I hope somebody can explain how classes muddle with variable scopes. At first glance, it looked like a class declaration creates a jail blocking against upper scope and takes copies of globals inside of itself. Then a class method runs and can break right out of that to reach globals outside of the class anyways.

…work in a language for nearly 15 years and then break your brain on this kind of thing…

There’s a lot to cover here, so I’m going to break it down over multiple posts with simplified examples.

a = 1

class Spam:
   # Could also use a += 1
   a = a + 1

assert a == 1 and Spam.a == 2

In this snippet, the name lookup for a returns the global a but binds a local a.

This works all the way back to Python 1.5 so I guess it is intentional. The PyPy developers seem to believe it is intentional, as they have copied the behaviour.

(Disclaimer: I have only tested it in CPython 1.5 and 3.10, and PyPy 2.7.)

I believe what is happening here is the inside a class, the interpreter is using the full LEGB scoping rule without the function optimization.

That is, any name lookup (outside of a function):

  1. searches the local scope for that name (L);
  2. if not found it searches any enclosing (nonlocal) function scopes (E);
  3. if not found it searches the module level globals (G);
  4. if still not found it searches the builtins (B);
  5. and if still not found it raises NameError.

At the top level of a module, the local scope is the global scope, so the search path is just GB, or LB if you prefer.

Name bindings theoretically apply in the same order, however the local binding always succeeds, so this is effectively just an immediate local binding. (Unless declared global.)

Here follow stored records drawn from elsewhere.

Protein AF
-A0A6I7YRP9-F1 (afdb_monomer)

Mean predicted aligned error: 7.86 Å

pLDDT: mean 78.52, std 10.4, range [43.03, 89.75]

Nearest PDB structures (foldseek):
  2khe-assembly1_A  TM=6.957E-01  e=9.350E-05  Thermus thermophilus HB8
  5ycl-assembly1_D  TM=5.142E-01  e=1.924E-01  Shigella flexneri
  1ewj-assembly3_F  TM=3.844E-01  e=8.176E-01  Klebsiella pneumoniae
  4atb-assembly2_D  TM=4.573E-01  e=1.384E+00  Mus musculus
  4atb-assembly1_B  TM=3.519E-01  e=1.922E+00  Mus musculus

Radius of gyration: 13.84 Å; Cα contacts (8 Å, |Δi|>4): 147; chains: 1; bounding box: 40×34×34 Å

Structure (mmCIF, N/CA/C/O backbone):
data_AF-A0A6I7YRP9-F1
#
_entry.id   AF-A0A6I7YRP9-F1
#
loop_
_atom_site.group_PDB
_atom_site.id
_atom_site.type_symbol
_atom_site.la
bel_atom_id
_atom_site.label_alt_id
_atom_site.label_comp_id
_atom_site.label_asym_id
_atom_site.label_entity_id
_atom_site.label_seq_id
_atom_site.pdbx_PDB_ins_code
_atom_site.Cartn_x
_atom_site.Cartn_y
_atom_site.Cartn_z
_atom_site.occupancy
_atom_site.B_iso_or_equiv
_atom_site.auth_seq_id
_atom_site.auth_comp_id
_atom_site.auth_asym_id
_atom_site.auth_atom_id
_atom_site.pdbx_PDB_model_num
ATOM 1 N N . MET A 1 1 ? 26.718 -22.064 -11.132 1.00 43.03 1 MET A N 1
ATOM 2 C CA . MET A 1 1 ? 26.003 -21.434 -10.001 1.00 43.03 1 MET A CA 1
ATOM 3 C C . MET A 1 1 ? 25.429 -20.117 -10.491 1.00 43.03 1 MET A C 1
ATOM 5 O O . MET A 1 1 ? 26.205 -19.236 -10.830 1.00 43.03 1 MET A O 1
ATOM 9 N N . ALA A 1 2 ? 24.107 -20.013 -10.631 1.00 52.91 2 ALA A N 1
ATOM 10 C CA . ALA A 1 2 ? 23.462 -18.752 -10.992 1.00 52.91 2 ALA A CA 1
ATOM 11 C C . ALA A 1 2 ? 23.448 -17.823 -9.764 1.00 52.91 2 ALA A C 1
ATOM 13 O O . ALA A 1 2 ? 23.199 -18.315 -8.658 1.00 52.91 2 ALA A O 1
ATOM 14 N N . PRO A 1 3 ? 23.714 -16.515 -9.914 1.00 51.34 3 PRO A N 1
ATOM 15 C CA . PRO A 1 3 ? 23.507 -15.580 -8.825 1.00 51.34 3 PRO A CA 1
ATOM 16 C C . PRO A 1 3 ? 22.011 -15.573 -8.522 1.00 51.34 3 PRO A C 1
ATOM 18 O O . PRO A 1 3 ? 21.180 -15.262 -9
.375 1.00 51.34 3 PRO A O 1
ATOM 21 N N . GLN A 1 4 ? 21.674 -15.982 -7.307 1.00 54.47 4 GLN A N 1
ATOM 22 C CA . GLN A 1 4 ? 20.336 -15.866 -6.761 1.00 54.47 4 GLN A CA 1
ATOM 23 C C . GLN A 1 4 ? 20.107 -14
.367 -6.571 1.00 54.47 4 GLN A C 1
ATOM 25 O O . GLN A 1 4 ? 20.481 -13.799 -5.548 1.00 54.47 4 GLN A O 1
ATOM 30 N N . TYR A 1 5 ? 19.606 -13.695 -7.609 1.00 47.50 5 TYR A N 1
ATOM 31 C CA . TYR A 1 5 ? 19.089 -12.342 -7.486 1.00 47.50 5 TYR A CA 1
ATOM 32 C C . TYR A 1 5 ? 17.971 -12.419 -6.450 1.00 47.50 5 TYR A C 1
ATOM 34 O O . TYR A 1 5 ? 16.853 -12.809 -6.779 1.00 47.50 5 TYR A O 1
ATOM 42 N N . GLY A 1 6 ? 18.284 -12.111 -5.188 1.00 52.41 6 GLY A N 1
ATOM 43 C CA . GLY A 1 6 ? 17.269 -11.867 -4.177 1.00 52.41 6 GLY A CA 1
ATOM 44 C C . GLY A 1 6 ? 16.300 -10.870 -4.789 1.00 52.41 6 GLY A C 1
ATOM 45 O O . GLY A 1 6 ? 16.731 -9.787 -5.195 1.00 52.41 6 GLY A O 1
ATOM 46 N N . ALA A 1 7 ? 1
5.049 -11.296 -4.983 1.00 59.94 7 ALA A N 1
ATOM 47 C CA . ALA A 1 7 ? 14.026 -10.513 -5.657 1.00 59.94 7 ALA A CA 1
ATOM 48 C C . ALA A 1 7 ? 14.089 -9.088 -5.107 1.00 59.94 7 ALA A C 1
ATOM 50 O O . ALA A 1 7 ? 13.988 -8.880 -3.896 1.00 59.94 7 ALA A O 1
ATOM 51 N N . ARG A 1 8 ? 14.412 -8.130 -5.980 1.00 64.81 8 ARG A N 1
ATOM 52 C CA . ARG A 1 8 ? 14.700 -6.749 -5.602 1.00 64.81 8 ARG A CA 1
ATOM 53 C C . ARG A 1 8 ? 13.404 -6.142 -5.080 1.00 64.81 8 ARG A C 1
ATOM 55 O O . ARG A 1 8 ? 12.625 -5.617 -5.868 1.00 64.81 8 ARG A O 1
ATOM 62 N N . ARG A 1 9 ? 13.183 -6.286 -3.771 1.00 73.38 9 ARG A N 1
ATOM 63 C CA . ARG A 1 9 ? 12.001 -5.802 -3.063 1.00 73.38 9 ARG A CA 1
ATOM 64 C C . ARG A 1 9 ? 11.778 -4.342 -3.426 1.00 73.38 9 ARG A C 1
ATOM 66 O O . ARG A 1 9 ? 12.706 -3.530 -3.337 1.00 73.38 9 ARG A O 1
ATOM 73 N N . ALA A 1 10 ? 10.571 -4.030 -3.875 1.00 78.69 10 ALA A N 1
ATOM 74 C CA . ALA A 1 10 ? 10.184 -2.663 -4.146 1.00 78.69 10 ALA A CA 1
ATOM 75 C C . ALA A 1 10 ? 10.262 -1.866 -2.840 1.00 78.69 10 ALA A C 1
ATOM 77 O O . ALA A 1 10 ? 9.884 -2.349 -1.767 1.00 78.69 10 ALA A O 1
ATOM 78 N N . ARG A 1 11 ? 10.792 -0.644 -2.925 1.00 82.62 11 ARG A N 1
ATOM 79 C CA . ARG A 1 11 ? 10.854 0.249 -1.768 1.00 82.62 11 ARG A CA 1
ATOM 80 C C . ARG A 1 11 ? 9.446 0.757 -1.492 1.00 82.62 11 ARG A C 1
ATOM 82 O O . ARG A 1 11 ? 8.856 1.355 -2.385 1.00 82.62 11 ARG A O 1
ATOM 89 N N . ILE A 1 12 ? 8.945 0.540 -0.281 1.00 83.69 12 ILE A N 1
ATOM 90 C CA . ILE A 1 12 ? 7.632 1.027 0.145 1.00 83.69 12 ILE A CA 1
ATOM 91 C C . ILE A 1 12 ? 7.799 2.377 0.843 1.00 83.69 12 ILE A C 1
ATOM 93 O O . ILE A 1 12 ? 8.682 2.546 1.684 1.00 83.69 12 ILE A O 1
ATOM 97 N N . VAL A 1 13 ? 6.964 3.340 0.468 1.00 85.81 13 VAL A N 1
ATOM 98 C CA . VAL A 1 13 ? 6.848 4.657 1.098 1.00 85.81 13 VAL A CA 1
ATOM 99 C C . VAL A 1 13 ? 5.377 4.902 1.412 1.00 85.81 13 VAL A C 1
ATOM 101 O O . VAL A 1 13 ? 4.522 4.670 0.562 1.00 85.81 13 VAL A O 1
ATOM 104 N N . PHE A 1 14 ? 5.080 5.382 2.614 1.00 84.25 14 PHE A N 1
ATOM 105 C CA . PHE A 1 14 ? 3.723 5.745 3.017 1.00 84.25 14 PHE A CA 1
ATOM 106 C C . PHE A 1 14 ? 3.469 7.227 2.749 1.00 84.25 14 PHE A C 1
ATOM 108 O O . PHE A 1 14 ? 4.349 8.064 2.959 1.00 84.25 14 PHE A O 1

If my model of the interpreter is correct, then this:

a = 1

class Eggs:
    a = a + 1
    a = a + 1

assert a == 1 and Eggs.a == 3

should pass. And sure enough, it does.

It is only functions which are special, and use an abbreviated lookup for locals (L only). So inside a function, you cannot replicate that Spam.a behaviour in CPython. Instead, you get a NameError subclass, UnboundLocalError:

a = 1
def spam():
    a = a + 1


This raises UnboundLocalError: local variable 'a' referenced before assignment.

(Other interpreters are permitted to allow this, and behave like a class. The fast locals trick is documented as an interpreter implementation, not a language feature.)

1 Like

Next we can look at nested classes. When a class is nested inside another class, the surrounding class is not part of the variable search path. The E in LEGB only refers to enclosing functions.

a = 'global'
class Spam:
    a = 'class local'
    class Eggs:
        b = a  # Picks up the *global* a
        a = 'local'  # Now we have a local a
        a = a + '!'  # And this uses the local a

assert a == 'global'
assert Spam.a == 'class local'
assert Spam.Eggs.a == 'local!'
assert Spam.Eggs.b == 'global'

So inside the nested class Eggs, the scopes are L (the Eggs class body), there is no E, G (module globals) and B (builtins).

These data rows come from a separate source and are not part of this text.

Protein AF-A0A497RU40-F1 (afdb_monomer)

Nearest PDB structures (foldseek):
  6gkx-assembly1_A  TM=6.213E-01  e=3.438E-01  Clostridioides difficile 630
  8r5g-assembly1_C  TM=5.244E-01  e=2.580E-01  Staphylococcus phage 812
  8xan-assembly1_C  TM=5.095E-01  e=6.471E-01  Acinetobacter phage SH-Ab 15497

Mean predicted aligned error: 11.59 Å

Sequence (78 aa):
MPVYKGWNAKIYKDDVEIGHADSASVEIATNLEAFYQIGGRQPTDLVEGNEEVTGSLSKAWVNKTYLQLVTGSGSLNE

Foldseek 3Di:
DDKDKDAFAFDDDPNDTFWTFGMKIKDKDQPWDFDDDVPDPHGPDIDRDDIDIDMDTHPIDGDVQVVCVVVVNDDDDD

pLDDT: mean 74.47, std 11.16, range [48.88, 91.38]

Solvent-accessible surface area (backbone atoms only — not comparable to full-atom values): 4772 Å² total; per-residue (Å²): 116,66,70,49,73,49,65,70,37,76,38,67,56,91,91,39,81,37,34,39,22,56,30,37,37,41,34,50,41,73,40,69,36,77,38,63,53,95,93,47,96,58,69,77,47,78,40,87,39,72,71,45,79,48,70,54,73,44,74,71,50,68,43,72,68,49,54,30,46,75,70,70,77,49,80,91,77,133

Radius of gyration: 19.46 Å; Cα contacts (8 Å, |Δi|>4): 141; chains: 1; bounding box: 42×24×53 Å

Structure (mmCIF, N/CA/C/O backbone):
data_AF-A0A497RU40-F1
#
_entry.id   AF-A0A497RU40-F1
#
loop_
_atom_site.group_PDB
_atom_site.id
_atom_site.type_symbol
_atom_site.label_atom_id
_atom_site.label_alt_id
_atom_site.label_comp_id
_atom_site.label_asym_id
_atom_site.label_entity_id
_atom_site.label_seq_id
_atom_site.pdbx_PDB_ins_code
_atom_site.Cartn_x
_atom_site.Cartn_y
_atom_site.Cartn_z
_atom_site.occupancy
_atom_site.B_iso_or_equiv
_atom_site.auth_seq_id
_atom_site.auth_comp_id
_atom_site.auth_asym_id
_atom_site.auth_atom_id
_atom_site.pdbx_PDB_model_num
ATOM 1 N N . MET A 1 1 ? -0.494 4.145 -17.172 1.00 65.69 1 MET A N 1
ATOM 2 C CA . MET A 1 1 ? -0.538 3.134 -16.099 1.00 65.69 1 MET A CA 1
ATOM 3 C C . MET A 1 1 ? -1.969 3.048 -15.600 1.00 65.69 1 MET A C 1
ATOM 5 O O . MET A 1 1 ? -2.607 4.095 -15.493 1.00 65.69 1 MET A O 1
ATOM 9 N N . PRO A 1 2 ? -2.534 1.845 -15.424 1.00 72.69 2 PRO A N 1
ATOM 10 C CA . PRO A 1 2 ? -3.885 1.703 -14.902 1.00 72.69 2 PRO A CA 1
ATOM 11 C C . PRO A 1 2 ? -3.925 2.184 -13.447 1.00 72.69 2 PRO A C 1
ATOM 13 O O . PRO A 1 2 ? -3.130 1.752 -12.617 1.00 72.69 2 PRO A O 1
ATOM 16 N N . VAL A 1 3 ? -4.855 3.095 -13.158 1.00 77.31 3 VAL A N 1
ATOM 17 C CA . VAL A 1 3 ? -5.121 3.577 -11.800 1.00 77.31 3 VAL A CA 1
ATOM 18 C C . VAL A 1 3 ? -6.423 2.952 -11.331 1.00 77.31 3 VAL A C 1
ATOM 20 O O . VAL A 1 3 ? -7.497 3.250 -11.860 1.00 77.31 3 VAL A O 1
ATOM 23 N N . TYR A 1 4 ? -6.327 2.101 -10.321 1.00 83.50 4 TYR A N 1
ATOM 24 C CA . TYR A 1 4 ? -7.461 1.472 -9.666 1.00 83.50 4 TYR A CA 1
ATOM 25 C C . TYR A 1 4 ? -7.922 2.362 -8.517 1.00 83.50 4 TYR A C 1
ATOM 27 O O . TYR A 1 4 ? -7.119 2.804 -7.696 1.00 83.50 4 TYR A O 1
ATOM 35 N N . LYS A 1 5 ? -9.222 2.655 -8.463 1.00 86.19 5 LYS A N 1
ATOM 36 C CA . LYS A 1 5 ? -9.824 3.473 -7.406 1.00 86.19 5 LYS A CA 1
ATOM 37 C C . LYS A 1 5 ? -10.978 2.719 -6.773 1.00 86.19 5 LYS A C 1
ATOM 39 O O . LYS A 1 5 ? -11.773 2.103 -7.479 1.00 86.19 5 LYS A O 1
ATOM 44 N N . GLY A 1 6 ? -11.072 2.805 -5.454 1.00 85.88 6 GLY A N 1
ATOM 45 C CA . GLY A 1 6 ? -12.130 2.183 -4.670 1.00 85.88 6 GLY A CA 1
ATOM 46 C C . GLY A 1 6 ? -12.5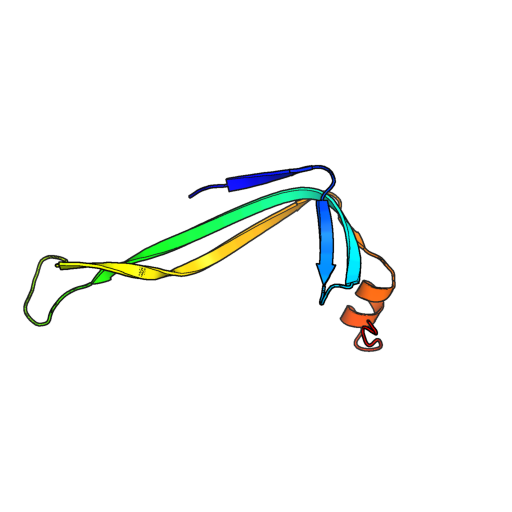87 3.084 -3.532 1.00 85.88 6 GLY A C 1
ATOM 47 O O . GLY A 1 6 ? -11.853 3.967 -3.079 1.00 85.88 6 GLY A O 1
ATOM 48 N N . TRP A 1 7 ? -13.811 2.845 -3.075 1.00 88.56 7 TRP A N 1
ATOM 49 C CA . TRP A 1 7 ? -14.416 3.493 -1.912 1.00 88.56 7 TRP A CA 1
ATOM 50 C C . TRP A 1 7 ? -14.738 2.442 -0.853 1.00 88.56 7 TRP A C 1
ATOM 52 O O . TRP A 1 7 ? -14.943 1.279 -1.201 1.00 88.56 7 TRP A O 1
ATOM 62 N N . ASN A 1 8 ? -14.792 2.846 0.419 1.00 87.56 8 ASN A N 1
ATOM 63 C CA . ASN A 1 8 ? -14.995 1.951 1.565 1.00 87.56 8 ASN A CA 1
ATOM 64 C C . ASN A 1 8 ? -14.044 0.742 1.535 1.00 87.56 8 ASN A C 1
ATOM 66 O O . ASN A 1 8 ? -14.462 -0.416 1.600 1.00 87.56 8 ASN A O 1
ATOM 70 N N . ALA A 1 9 ? -12.751 1.023 1.391 1.00 86.88 9 ALA A N 1
ATOM 71 C CA . ALA A 1 9 ? -11.725 -0.002 1.321 1.00 86.88 9 ALA A CA 1
ATOM 72 C C . ALA A 1 9 ? -11.462 -0.597 2.710 1.00 86.88 9 ALA A C 1
ATOM 74 O O . ALA A 1 9 ? -11.399 0.120 3.707 1.00 86.88 9 ALA A O 1
ATOM 75 N N . LYS A 1 10 ? -11.260 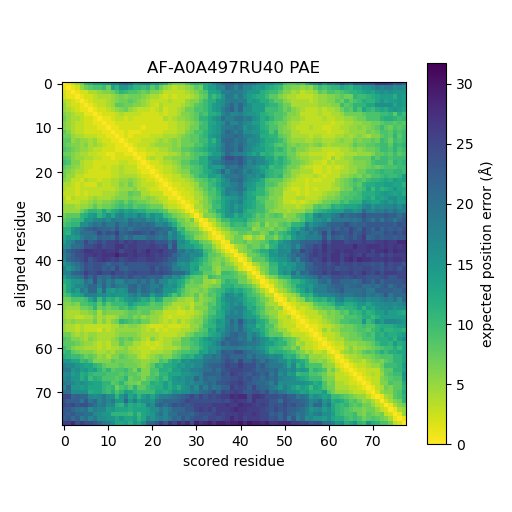-1.911 2.769 1.00 89.25 10 LYS A N 1
ATOM 76 C CA . LYS A 1 10 ? -10.790 -2.601 3.972 1.00 89.25 10 LYS A CA 1
ATOM 77 C C . LYS A 1 10 ? -9.280 -2.790 3.912 1.00 89.25 10 LYS A C 1
ATOM 79 O O . LYS A 1 10 ? -8.735 -3.042 2.840 1.00 89.25 10 LYS A O 1
ATOM 84 N N . ILE A 1 11 ? -8.619 -2.675 5.057 1.00 86.31 11 ILE A N 1
ATOM 85 C CA . ILE A 1 11 ? -7.170 -2.813 5.190 1.00 86.31 11 ILE A CA 1
ATOM 86 C C . ILE A 1 11 ? -6.891 -4.113 5.932 1.00 86.31 11 ILE A C 1
ATOM 88 O O . ILE A 1 11 ? -7.304 -4.278 7.082 1.00 86.31 11 ILE A O 1
ATOM 92 N N . TYR A 1 12 ? -6.163 -5.005 5.272 1.00 86.12 12 TYR A N 1
ATOM 93 C CA . TYR A 1 12 ? -5.726 -6.277 5.827 1.00 86.12 12 TYR A CA 1
ATOM 94 C C . TYR A 1 12 ? -4.207 -6.302 5.944 1.00 86.12 12 TYR A C 1
ATOM 96 O O . TYR A 1 12 ? -3.502 -5.723 5.114 1.00 86.12 12 TYR A O 1
ATOM 104 N N . LYS A 1 13 ? -3.710 -6.984 6.972 1.00 81.50 13 LYS A N 1
ATOM 105 C CA . LYS A 1 13 ? -2.303 -7.353 7.105 1.00 81.50 13 LYS A CA 1
ATOM 106 C C . LYS A 1 13 ? -2.247 -8.796 7.582 1.00 81.50 13 LYS A C 1
ATOM 108 O O . LYS A 1 13 ? -2.821 -9.085 8.626 1.00 81.50 13 LYS A O 1
ATOM 113 N N . ASP A 1 14 ? -1.554 -9.649 6.830 1.00 83.00 14 ASP A N 1
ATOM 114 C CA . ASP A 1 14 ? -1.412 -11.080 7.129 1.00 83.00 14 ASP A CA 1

If you try inserting a nonlocal declaration inside Eggs, it fails because there is no enclosing function.

1 Like

Oh man I didn’t even think about trying the a + 1 statement twice in a row to see what happens. That’s, uh, wow. Huh. I’d write more now but I’m hosting a party tonight and I think I’ll need to sneak in a drink! =D I’ll give you a cheers haha.

I’m still digesting all of it. Somehow I got it in my head that the double a + 1 statements resulted in Eggs.a == 2 instead of 3, which was really hurting my head. You did help me scheme some ways to perform these different operations without it become a huge pile of paranoid-red-yarn-if-else-garbage so thanks. I may end up following up in a week or two of free time hacking if I tripped on something else.

How pedantic are we getting with functions? I had an interesting effect with methods:

a = 100

class Spam:
    a = 101

    def __init__(self, some_num):
        self.a = a + some_num

eggs = Spam(1000)

This will give me 1100. This appears to mean that the initializer is grabbing a as a global as you might expect of a non-function LEGB binding order lookup.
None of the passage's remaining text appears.